Does anyone know of an app that will play media from a network share? Ive tried Diceplayer and it doesnt seem to support mkvs... If I can find an app that will stream media off my local shares, this will finally be my "one box to rule them all" as it supports all the services Im interested in, I just want to be able to stream my local media. I DONT want to use Plex or XBMC.. I have a Plex server running and it runs great however I have a catch all folder where downloaded stuff goes before I move it into whatever directory its going to live in and thats the content I want to be able to play.
Anyone got any suggestions?
MadFlava said:
Does anyone know of an app that will play media from a network share? Ive tried Diceplayer and it doesnt seem to support mkvs... If I can find an app that will stream media off my local shares, this will finally be my "one box to rule them all" as it supports all the services Im interested in, I just want to be able to stream my local media. I DONT want to use Plex or XBMC.. I have a Plex server running and it runs great however I have a catch all folder where downloaded stuff goes before I move it into whatever directory its going to live in and thats the content I want to be able to play.
Anyone got any suggestions?
Click to expand...
Click to collapse
Try archos media player. I haven't tried it yet but it supports SMB. If you come across anything better, let me know
Well, its not an all in one solution, but...
Install VLC for Android and ES file explorer.
In ES file explorer when you try and open an MKV it will ask what app you want to use. tell it VLC and you are in.
The bad news is that the beta of VLC does not appear to support any controls on the Fire remote. It will take
"mouse" command from the cheap MCE remote that people are using as an InfraRed receiver.

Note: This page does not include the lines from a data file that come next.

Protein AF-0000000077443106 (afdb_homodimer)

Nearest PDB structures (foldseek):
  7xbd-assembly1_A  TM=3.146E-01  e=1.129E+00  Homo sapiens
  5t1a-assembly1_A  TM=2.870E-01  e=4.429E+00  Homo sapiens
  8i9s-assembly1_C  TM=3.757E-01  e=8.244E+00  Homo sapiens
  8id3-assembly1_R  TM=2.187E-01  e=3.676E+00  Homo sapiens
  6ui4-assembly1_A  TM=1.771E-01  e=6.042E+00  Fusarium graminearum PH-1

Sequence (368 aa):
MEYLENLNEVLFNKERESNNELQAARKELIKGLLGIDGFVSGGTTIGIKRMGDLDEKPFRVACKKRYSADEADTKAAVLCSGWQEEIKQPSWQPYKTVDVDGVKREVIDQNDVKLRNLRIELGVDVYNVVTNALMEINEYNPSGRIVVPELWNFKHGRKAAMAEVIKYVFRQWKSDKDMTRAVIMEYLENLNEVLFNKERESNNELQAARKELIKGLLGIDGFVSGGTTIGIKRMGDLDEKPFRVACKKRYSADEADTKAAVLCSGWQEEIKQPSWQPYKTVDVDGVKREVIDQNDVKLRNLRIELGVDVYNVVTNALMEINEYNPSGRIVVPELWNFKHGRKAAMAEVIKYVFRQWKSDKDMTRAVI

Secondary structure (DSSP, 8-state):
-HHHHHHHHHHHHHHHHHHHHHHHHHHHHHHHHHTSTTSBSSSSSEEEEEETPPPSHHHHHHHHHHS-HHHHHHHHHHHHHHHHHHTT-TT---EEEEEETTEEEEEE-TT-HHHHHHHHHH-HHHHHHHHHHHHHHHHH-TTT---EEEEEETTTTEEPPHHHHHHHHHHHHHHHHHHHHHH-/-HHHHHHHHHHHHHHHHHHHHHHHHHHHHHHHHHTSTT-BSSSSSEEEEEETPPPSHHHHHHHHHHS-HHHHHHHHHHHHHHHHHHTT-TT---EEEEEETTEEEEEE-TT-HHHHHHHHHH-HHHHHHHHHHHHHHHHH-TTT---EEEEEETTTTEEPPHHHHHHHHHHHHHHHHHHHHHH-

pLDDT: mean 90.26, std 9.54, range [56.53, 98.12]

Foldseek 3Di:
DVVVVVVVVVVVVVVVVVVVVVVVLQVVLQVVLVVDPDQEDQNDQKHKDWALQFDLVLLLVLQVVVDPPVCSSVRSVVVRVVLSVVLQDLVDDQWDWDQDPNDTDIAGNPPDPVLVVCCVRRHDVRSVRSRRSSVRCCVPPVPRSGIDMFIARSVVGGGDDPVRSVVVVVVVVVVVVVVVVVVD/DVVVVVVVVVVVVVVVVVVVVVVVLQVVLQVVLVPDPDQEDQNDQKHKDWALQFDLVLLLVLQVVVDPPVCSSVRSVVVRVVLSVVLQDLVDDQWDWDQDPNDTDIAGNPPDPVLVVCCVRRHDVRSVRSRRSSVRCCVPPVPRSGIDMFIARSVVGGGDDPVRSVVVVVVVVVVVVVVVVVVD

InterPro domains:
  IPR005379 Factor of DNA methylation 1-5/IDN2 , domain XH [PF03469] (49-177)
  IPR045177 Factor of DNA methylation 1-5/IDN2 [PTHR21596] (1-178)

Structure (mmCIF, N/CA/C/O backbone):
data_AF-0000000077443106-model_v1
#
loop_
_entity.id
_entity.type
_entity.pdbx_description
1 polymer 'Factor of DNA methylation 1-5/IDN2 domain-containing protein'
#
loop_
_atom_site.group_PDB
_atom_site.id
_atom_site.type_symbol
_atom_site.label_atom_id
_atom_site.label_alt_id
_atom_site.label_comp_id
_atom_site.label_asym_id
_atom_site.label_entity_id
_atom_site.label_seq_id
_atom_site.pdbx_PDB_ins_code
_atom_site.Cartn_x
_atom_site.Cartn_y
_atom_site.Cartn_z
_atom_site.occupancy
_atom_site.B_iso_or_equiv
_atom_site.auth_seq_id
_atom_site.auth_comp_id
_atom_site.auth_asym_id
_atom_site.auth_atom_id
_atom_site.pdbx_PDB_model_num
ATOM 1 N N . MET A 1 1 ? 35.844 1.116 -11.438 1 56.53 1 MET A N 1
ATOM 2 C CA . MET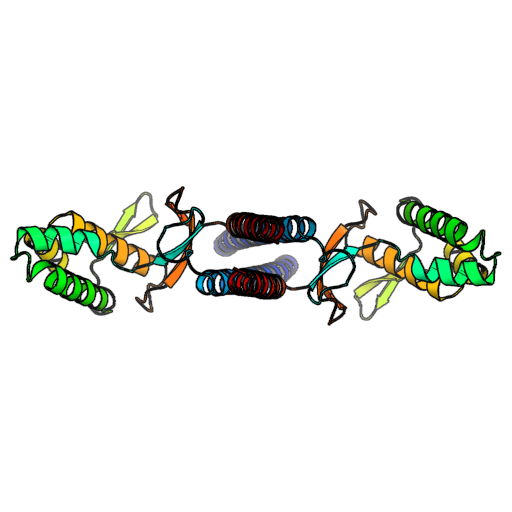 A 1 1 ? 35.031 2.334 -11.508 1 56.53 1 MET A CA 1
ATOM 3 C C . MET A 1 1 ? 33.781 2.107 -12.328 1 56.53 1 MET A C 1
ATOM 5 O O . MET A 1 1 ? 32.688 2.467 -11.898 1 56.53 1 MET A O 1
ATOM 9 N N . GLU A 1 2 ? 33.812 1.47 -13.398 1 59.81 2 GLU A N 1
ATOM 10 C CA . GLU A 1 2 ? 32.688 1.217 -14.297 1 59.81 2 GLU A CA 1
ATOM 11 C C . GLU A 1 2 ? 31.672 0.272 -13.664 1 59.81 2 GLU A C 1
ATOM 13 O O . GLU A 1 2 ? 30.469 0.467 -13.797 1 59.81 2 GLU A O 1
ATOM 18 N N . TYR A 1 3 ? 32.219 -0.669 -12.984 1 59.81 3 TYR A N 1
ATOM 19 C CA . TYR A 1 3 ? 31.344 -1.634 -12.32 1 59.81 3 TYR A CA 1
ATOM 20 C C . TYR A 1 3 ? 30.5 -0.96 -11.242 1 59.81 3 TYR A C 1
ATOM 22 O O . TYR A 1 3 ? 29.297 -1.196 -11.156 1 59.81 3 TYR A O 1
ATOM 30 N N . LEU A 1 4 ? 31.266 -0.159 -10.555 1 58.97 4 LEU A N 1
ATOM 31 C CA . LEU A 1 4 ? 30.578 0.549 -9.484 1 58.97 4 LEU A CA 1
ATOM 32 C C . LEU A 1 4 ? 29.531 1.505 -10.047 1 58.97 4 LEU A C 1
ATOM 34 O O . LEU A 1 4 ? 28.453 1.666 -9.469 1 58.97 4 LEU A O 1
ATOM 38 N N . GLU A 1 5 ? 29.906 2.053 -11.148 1 62.25 5 GLU A N 1
ATOM 39 C CA . GLU A 1 5 ? 28.969 2.963 -11.781 1 62.25 5 GLU A CA 1
ATOM 40 C C . GLU A 1 5 ? 27.734 2.217 -12.281 1 62.25 5 GLU A C 1
ATOM 42 O O . GLU A 1 5 ? 26.609 2.709 -12.148 1 62.25 5 GLU A O 1
ATOM 47 N N . ASN A 1 6 ? 28 1.098 -12.852 1 65.56 6 ASN A N 1
ATOM 48 C CA . ASN A 1 6 ? 26.906 0.276 -13.352 1 65.56 6 ASN A CA 1
ATOM 49 C C . ASN A 1 6 ? 26.016 -0.213 -12.211 1 65.56 6 ASN A C 1
ATOM 51 O O . ASN A 1 6 ? 24.781 -0.197 -12.336 1 65.56 6 ASN A O 1
ATOM 55 N N . LEU A 1 7 ? 26.719 -0.655 -11.242 1 64.44 7 LEU A N 1
ATOM 56 C CA . LEU A 1 7 ? 25.969 -1.091 -10.07 1 64.44 7 LEU A CA 1
ATOM 57 C C . LEU A 1 7 ? 25.141 0.057 -9.5 1 64.44 7 LEU A C 1
ATOM 59 O O . LEU A 1 7 ? 23.984 -0.138 -9.109 1 64.44 7 LEU A O 1
ATOM 63 N N . ASN A 1 8 ? 25.766 1.203 -9.641 1 64.62 8 ASN A N 1
ATOM 64 C CA . ASN A 1 8 ? 25.078 2.385 -9.141 1 64.62 8 ASN A CA 1
ATOM 65 C C . ASN A 1 8 ? 23.844 2.711 -9.984 1 64.62 8 ASN A C 1
ATOM 67 O O . ASN A 1 8 ? 22.797 3.092 -9.445 1 64.62 8 ASN A O 1
ATOM 71 N N . GLU A 1 9 ? 23.984 2.465 -11.172 1 68.75 9 GLU A N 1
ATOM 72 C CA . GLU A 1 9 ? 22.859 2.756 -12.062 1 68.75 9 GLU A CA 1
ATOM 73 C C . GLU A 1 9 ? 21.703 1.795 -11.812 1 68.75 9 GLU A C 1
ATOM 75 O O . GLU A 1 9 ? 20.547 2.209 -11.773 1 68.75 9 GLU A O 1
ATOM 80 N N . VAL A 1 10 ? 22.109 0.554 -11.648 1 71.25 10 VAL A N 1
ATOM 81 C CA . VAL A 1 10 ? 21.094 -0.466 -11.406 1 71.25 10 VAL A CA 1
ATOM 82 C C . VAL A 1 10 ? 20.391 -0.192 -10.078 1 71.25 10 VAL A C 1
ATOM 84 O O . VAL A 1 10 ? 19.156 -0.238 -10 1 71.25 10 VAL A O 1
ATOM 87 N N . LEU A 1 11 ? 21.188 0.179 -9.102 1 67.5 11 LEU A N 1
ATOM 88 C CA . LEU A 1 11 ? 20.641 0.455 -7.785 1 67.5 11 LEU A CA 1
ATOM 89 C C . LEU A 1 11 ? 19.75 1.701 -7.812 1 67.5 11 LEU A C 1
ATOM 91 O O . LEU A 1 11 ? 18.688 1.723 -7.207 1 67.5 11 LEU A O 1
ATOM 95 N N . PHE A 1 12 ? 20.25 2.611 -8.523 1 70.38 12 PHE A N 1
ATOM 96 C CA . PHE A 1 12 ? 19.484 3.84 -8.656 1 70.38 12 PHE A CA 1
ATOM 97 C C . PHE A 1 12 ? 18.141 3.568 -9.336 1 70.38 12 PHE A C 1
ATOM 99 O O . PHE A 1 12 ? 17.094 4.062 -8.891 1 70.38 12 PHE A O 1
ATOM 106 N N . ASN A 1 13 ? 18.219 2.797 -10.297 1 72.62 13 ASN A N 1
ATOM 107 C CA . ASN A 1 13 ? 16.984 2.5 -11.031 1 72.62 13 ASN A CA 1
ATOM 108 C C . ASN A 1 13 ? 16 1.704 -10.18 1 72.62 13 ASN A C 1
ATOM 110 O O . ASN A 1 13 ? 14.797 1.96 -10.211 1 72.62 13 ASN A O 1
ATOM 114 N N . LYS A 1 14 ? 16.531 0.801 -9.484 1 74.19 14 LYS A N 1
ATOM 115 C CA . LYS A 1 14 ? 15.68 0.01 -8.609 1 74.19 14 LYS A CA 1
ATOM 116 C C . LYS A 1 14 ? 15.039 0.883 -7.531 1 74.19 14 LYS A C 1
ATOM 118 O O . LYS A 1 14 ? 13.859 0.728 -7.223 1 74.19 14 LYS A O 1
ATOM 123 N N . GLU A 1 15 ? 15.82 1.74 -6.984 1 72.62 15 GLU A N 1
ATOM 124 C CA . GLU A 1 15 ? 15.32 2.668 -5.977 1 72.62 15 GLU A CA 1
ATOM 125 C C . GLU A 1 15 ? 14.242 3.578 -6.551 1 72.62 15 GLU A C 1
ATOM 127 O O . GLU A 1 15 ? 13.227 3.84 -5.895 1 72.62 15 GLU A O 1
ATOM 132 N N . ARG A 1 16 ? 14.562 4.016 -7.703 1 76.56 16 ARG A N 1
ATOM 133 C CA . ARG A 1 16 ? 13.578 4.887 -8.352 1 76.56 16 ARG A CA 1
ATOM 134 C C . ARG A 1 16 ? 12.266 4.152 -8.578 1 76.56 16 ARG A C 1
ATOM 136 O O . ARG A 1 16 ? 11.188 4.703 -8.336 1 76.56 16 ARG A O 1
ATOM 143 N N . GLU A 1 17 ? 12.344 2.922 -9 1 81.94 17 GLU A N 1
ATOM 144 C CA . GLU A 1 17 ? 11.141 2.131 -9.258 1 81.94 17 GLU A CA 1
ATOM 145 C C . GLU A 1 17 ? 10.367 1.871 -7.973 1 81.94 17 GLU A C 1
ATOM 147 O O . GLU A 1 17 ? 9.141 2.014 -7.945 1 81.94 17 GLU A O 1
ATOM 152 N N . SER A 1 18 ? 11.039 1.55 -6.938 1 81.5 18 SER A N 1
ATOM 153 C CA . SER A 1 18 ? 10.406 1.304 -5.648 1 81.5 18 SER A CA 1
ATOM 154 C C . SER A 1 18 ? 9.758 2.572 -5.098 1 81.5 18 SER A C 1
ATOM 156 O O . SER A 1 18 ? 8.633 2.533 -4.59 1 81.5 18 SER A O 1
ATOM 158 N N . ASN A 1 19 ? 10.484 3.564 -5.242 1 82.69 19 ASN A N 1
ATOM 159 C CA . ASN A 1 19 ? 9.945 4.836 -4.766 1 82.69 19 ASN A CA 1
ATOM 160 C C . ASN A 1 19 ? 8.711 5.254 -5.551 1 82.69 19 ASN A C 1
ATOM 162 O O . ASN A 1 19 ? 7.742 5.754 -4.973 1 82.69 19 ASN A O 1
ATOM 166 N N . ASN A 1 20 ? 8.75 5.047 -6.785 1 87.69 20 ASN A N 1
ATOM 167 C CA . ASN A 1 20 ? 7.586 5.367 -7.613 1 87.69 20 ASN A CA 1
ATOM 168 C C . ASN A 1 20 ? 6.371 4.531 -7.219 1 87.69 20 ASN A C 1
ATOM 170 O O . ASN A 1 20 ? 5.262 5.055 -7.117 1 87.69 20 ASN A O 1
ATOM 174 N N . GLU A 1 21 ? 6.625 3.291 -7.039 1 91 21 GLU A N 1
ATOM 175 C CA . GLU A 1 21 ? 5.531 2.41 -6.637 1 91 21 GLU A CA 1
ATOM 176 C C . GLU A 1 21 ? 4.969 2.814 -5.277 1 91 21 GLU A C 1
ATOM 178 O O . GLU A 1 21 ? 3.75 2.826 -5.082 1 91 21 GLU A O 1
ATOM 183 N N . LEU A 1 22 ? 5.828 3.176 -4.426 1 91.56 22 LEU A N 1
ATOM 184 C CA . LEU A 1 22 ? 5.422 3.59 -3.086 1 91.56 22 LEU A CA 1
ATOM 185 C C . LEU A 1 22 ? 4.562 4.852 -3.145 1 91.56 22 LEU A C 1
ATOM 187 O O . LEU A 1 22 ? 3.5 4.91 -2.521 1 91.56 22 LEU A O 1
ATOM 191 N N . GLN A 1 23 ? 5 5.809 -3.865 1 91.81 23 GLN A N 1
ATOM 192 C CA . GLN A 1 23 ? 4.277 7.07 -3.963 1 91.81 23 GLN A CA 1
ATOM 193 C C . GLN A 1 23 ? 2.914 6.879 -4.621 1 91.81 23 GLN A C 1
ATOM 195 O O . GLN A 1 23 ? 1.927 7.492 -4.211 1 91.81 23 GLN A O 1
ATOM 200 N N . ALA A 1 24 ? 2.926 6.074 -5.668 1 94.5 24 ALA A N 1
ATOM 201 C CA . ALA A 1 24 ? 1.651 5.781 -6.316 1 94.5 24 ALA A CA 1
ATOM 202 C C . ALA A 1 24 ? 0.688 5.098 -5.352 1 94.5 24 ALA A C 1
ATOM 204 O O . ALA A 1 24 ? -0.498 5.43 -5.309 1 94.5 24 ALA A O 1
ATOM 205 N N . ALA A 1 25 ? 1.192 4.148 -4.629 1 96.25 25 ALA A N 1
ATOM 206 C CA . ALA A 1 25 ? 0.385 3.438 -3.641 1 96.25 25 ALA A CA 1
ATOM 207 C C . ALA A 1 25 ? -0.12 4.387 -2.559 1 96.25 25 ALA A C 1
ATOM 209 O O . ALA A 1 25 ? -1.289 4.332 -2.17 1 96.25 25 ALA A O 1
ATOM 210 N N . ARG A 1 26 ? 0.708 5.219 -2.098 1 95.69 26 ARG A N 1
ATOM 211 C CA . ARG A 1 26 ? 0.349 6.207 -1.086 1 95.69 26 ARG A CA 1
ATOM 212 C C . ARG A 1 26 ? -0.768 7.121 -1.582 1 95.69 26 ARG A C 1
ATOM 214 O O . ARG A 1 26 ? -1.708 7.418 -0.842 1 95.69 26 ARG A O 1
ATOM 221 N N . LYS A 1 27 ? -0.627 7.555 -2.773 1 95.5 27 LYS A N 1
ATOM 222 C CA . LYS A 1 27 ? -1.646 8.414 -3.373 1 95.5 27 LYS A CA 1
ATOM 223 C C . LYS A 1 27 ? -3.002 7.715 -3.402 1 95.5 27 LYS A C 1
ATOM 225 O O . LYS A 1 27 ? -4.027 8.328 -3.098 1 95.5 27 LYS A O 1
ATOM 230 N N . GLU A 1 28 ? -3.008 6.445 -3.723 1 96.81 28 GLU A N 1
ATOM 231 C CA . GLU A 1 28 ? -4.262 5.695 -3.771 1 96.81 28 GLU A CA 1
ATOM 232 C C . GLU A 1 28 ? -4.844 5.5 -2.375 1 96.81 28 GLU A C 1
ATOM 234 O O . GLU A 1 28 ? -6.062 5.512 -2.195 1 96.81 28 GLU A O 1
ATOM 239 N N . LEU A 1 29 ? -3.965 5.289 -1.432 1 97.31 29 LEU A N 1
ATOM 240 C CA . LEU A 1 29 ? -4.441 5.176 -0.058 1 97.31 29 LEU A CA 1
ATOM 241 C C . LEU A 1 29 ? -5.121 6.465 0.391 1 97.31 29 LEU A C 1
ATOM 243 O O . LEU A 1 29 ? -6.211 6.43 0.965 1 97.31 29 LEU A O 1
ATOM 247 N N . ILE A 1 30 ? -4.492 7.547 0.123 1 96.31 30 ILE A N 1
ATOM 248 C CA . ILE A 1 30 ? -5.035 8.844 0.506 1 96.31 30 ILE A CA 1
ATOM 249 C C . ILE A 1 30 ? -6.367 9.078 -0.204 1 96.31 30 ILE A C 1
ATOM 251 O O . ILE A 1 30 ? -7.367 9.422 0.433 1 96.31 30 ILE A O 1
ATOM 255 N N . LYS A 1 31 ? -6.375 8.875 -1.491 1 95.88 31 LYS A N 1
ATOM 256 C CA . LYS A 1 31 ? -7.605 9.039 -2.26 1 95.88 31 LYS A CA 1
ATOM 257 C C . LYS A 1 31 ? -8.719 8.148 -1.718 1 95.88 31 LYS A C 1
ATOM 259 O O . LYS A 1 31 ? -9.859 8.586 -1.582 1 95.88 31 LYS A O 1
ATOM 264 N N . GLY A 1 32 ? -8.398 6.93 -1.452 1 95.81 32 GLY A N 1
ATOM 265 C CA . GLY A 1 32 ? -9.375 5.988 -0.93 1 95.81 32 GLY A CA 1
ATOM 266 C C . GLY A 1 32 ? -9.945 6.406 0.409 1 95.81 32 GLY A C 1
ATOM 267 O O . GLY A 1 32 ? -11.164 6.355 0.61 1 95.81 32 GLY A O 1
ATOM 268 N N . LEU A 1 33 ? -9.125 6.781 1.312 1 95.06 33 LEU A N 1
ATOM 269 C CA . LEU A 1 33 ? -9.57 7.18 2.643 1 95.06 33 LEU A CA 1
ATOM 270 C C . LEU A 1 33 ? -10.398 8.461 2.578 1 95.06 33 LEU A C 1
ATOM 272 O O . LEU A 1 33 ? -11.359 8.617 3.332 1 95.06 33 LEU A O 1
ATOM 276 N N . LEU A 1 34 ? -9.977 9.328 1.679 1 93.12 34 LEU A N 1
ATOM 277 C CA . LEU A 1 34 ? -10.742 10.555 1.5 1 93.12 34 LEU A CA 1
ATOM 278 C C . LEU A 1 34 ? -12.148 10.25 0.992 1 93.12 34 LEU A C 1
ATOM 280 O O . LEU A 1 34 ? -13.086 11.008 1.26 1 93.12 34 LEU A O 1
ATOM 284 N N . GLY A 1 35 ? -12.281 9.164 0.365 1 90.94 35 GLY A N 1
ATOM 285 C CA . GLY A 1 35 ? -13.555 8.781 -0.222 1 90.94 35 GLY A CA 1
ATOM 286 C C . GLY A 1 35 ? -14.477 8.07 0.756 1 90.94 35 GLY A C 1
ATOM 287 O O . GLY A 1 35 ? -15.648 7.844 0.457 1 90.94 35 GLY A O 1
ATOM 288 N N . ILE A 1 36 ? -13.953 7.723 1.848 1 88.81 36 ILE A N 1
ATOM 289 C CA . ILE A 1 36 ? -14.75 7.059 2.875 1 88.81 36 ILE A CA 1
ATOM 290 C C . ILE A 1 36 ? -14.969 8.008 4.051 1 88.81 36 ILE A C 1
ATOM 292 O O . ILE A 1 36 ? -14.016 8.617 4.555 1 88.81 36 ILE A O 1
ATOM 296 N N . ASP A 1 37 ? -16.141 8.117 4.496 1 83.25 37 ASP A N 1
ATOM 297 C CA . ASP A 1 37 ? -16.469 9.055 5.562 1 83.25 37 ASP A CA 1
ATOM 298 C C . ASP A 1 37 ? -15.758 8.68 6.863 1 83.25 37 ASP A C 1
ATOM 300 O O . ASP A 1 37 ? -15.641 7.496 7.191 1 83.25 37 ASP A O 1
ATOM 304 N N . GLY A 1 38 ? -15.297 9.648 7.566 1 85 38 GLY A N 1
ATOM 305 C CA . GLY A 1 38 ? -14.836 9.43 8.922 1 85 38 GLY A CA 1
ATOM 306 C C . GLY A 1 38 ? -13.32 9.422 9.047 1 85 38 GLY A C 1
ATOM 307 O O . GLY A 1 38 ? -12.781 9.422 10.156 1 85 38 GLY A O 1
ATOM 308 N N . PHE A 1 39 ? -12.703 9.469 7.918 1 90.06 39 PHE A N 1
ATOM 309 C CA . PHE A 1 39 ? -11.258 9.289 7.984 1 90.06 39 PHE A CA 1
ATOM 310 C C . PHE A 1 39 ? -10.547 10.641 7.934 1 90.06 39 PHE A C 1
ATOM 312 O O . PHE A 1 39 ? -9.32 10.703 8.055 1 90.06 39 PHE A O 1
ATOM 319 N N . VAL A 1 40 ? -11.5 11.664 7.676 1 81.81 40 VAL A N 1
ATOM 320 C CA . VAL A 1 40 ? -10.945 13.016 7.629 1 81.81 40 VAL A CA 1
ATOM 321 C C . VAL A 1 40 ? -11.156 13.703 8.977 1 81.81 40 VAL A C 1
ATOM 323 O O . VAL A 1 40 ? -12.234 13.633 9.555 1 81.81 40 VAL A O 1
ATOM 326 N N . SER A 1 41 ? -10.305 14.078 9.852 1 67 41 SER A N 1
ATOM 327 C CA . SER A 1 41 ? -10.469 14.992 10.977 1 67 41 SER A CA 1
ATOM 328 C C . SER A 1 41 ? -10.219 14.281 12.305 1 67 41 SER A C 1
ATOM 330 O O . SER A 1 41 ? -10.641 14.758 13.359 1 67 41 SER A O 1
ATOM 332 N N . GLY A 1 42 ? -9.602 13.234 12.375 1 66.19 42 GLY A N 1
ATOM 333 C CA . GLY A 1 42 ? -9.039 12.719 13.617 1 66.19 42 GLY A CA 1
ATOM 334 C C . GLY A 1 42 ? -10 11.828 14.375 1 66.19 42 GLY A C 1
ATOM 335 O O . GLY A 1 42 ? -9.805 11.57 15.562 1 66.19 42 GLY A O 1
ATOM 336 N N . GLY A 1 43 ? -11.133 11.461 13.812 1 77.75 43 GLY A N 1
ATOM 337 C CA . GLY A 1 43 ? -12.031 10.594 14.562 1 77.75 43 GLY A CA 1
ATOM 338 C C . GLY A 1 43 ? -11.602 9.141 14.555 1 77.75 43 GLY A C 1
ATOM 339 O O . GLY A 1 43 ? -12.141 8.328 15.312 1 77.75 43 GLY A O 1
ATOM 340 N N . THR A 1 44 ? -10.68 8.812 13.883 1 88.75 44 THR A N 1
ATOM 341 C CA . THR A 1 44 ? -10.188 7.441 13.789 1 88.75 44 THR A CA 1
ATOM 342 C C . THR A 1 44 ? -8.727 7.367 14.219 1 88.75 44 THR A C 1
ATOM 344 O O . THR A 1 44 ? -8.031 8.383 14.266 1 88.75 44 THR A O 1
ATOM 347 N N . THR A 1 45 ? -8.281 6.203 14.617 1 93.31 45 THR A N 1
ATOM 348 C CA . THR A 1 45 ? -6.891 5.988 15.008 1 93.31 45 THR A CA 1
ATOM 349 C C . THR A 1 45 ? -5.949 6.324 13.852 1 93.31 45 THR A C 1
ATOM 351 O O . THR A 1 45 ? -4.91 6.957 14.062 1 93.31 45 THR A O 1
ATOM 354 N N . ILE A 1 46 ? -6.387 5.895 12.656 1 95.75 46 ILE A N 1
ATOM 355 C CA . ILE A 1 46 ? -5.637 6.172 11.438 1 95.75 46 ILE A CA 1
ATOM 356 C C . ILE A 1 46 ? -6.523 6.914 10.438 1 95.75 46 ILE A C 1
ATOM 358 O O . ILE A 1 46 ? -7.695 6.574 10.266 1 95.75 46 ILE A O 1
ATOM 362 N N . GLY A 1 47 ? -6.012 7.879 9.836 1 95.44 47 GLY A N 1
ATOM 363 C CA . GLY A 1 47 ? -6.762 8.648 8.859 1 95.44 47 GLY A CA 1
ATOM 364 C C . GLY A 1 47 ? -5.914 9.664 8.109 1 95.44 47 GLY A C 1
ATOM 365 O O . GLY A 1 47 ? -4.73 9.43 7.867 1 95.44 47 GLY A O 1
ATOM 366 N N . ILE A 1 48 ? -6.566 10.688 7.641 1 95.56 48 ILE A N 1
ATOM 367 C CA . ILE A 1 48 ? -5.891 11.727 6.867 1 95.56 48 ILE A CA 1
ATOM 368 C C . ILE A 1 48 ? -5.773 13 7.699 1 95.56 48 ILE A C 1
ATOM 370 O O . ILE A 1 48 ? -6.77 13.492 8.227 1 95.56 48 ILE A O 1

Is there a reason XBMC is out? It can be setup to just show your movies and shows without doing any scraping or anything other then just letting you get to your network shares and play it.
I haven't had the greatest luck with XBMC. Ive set it up on numerous devices and its probably that I just end up getting frustrated with it. I ran it naively back in my original Xbox but now I just cant seem to get a handle on seeing it up to my liking. Plex has been great but I don't think my server has enough Wheaties to handle maybe more than 2 streams which is why I've been looking for something to just stream content across the network.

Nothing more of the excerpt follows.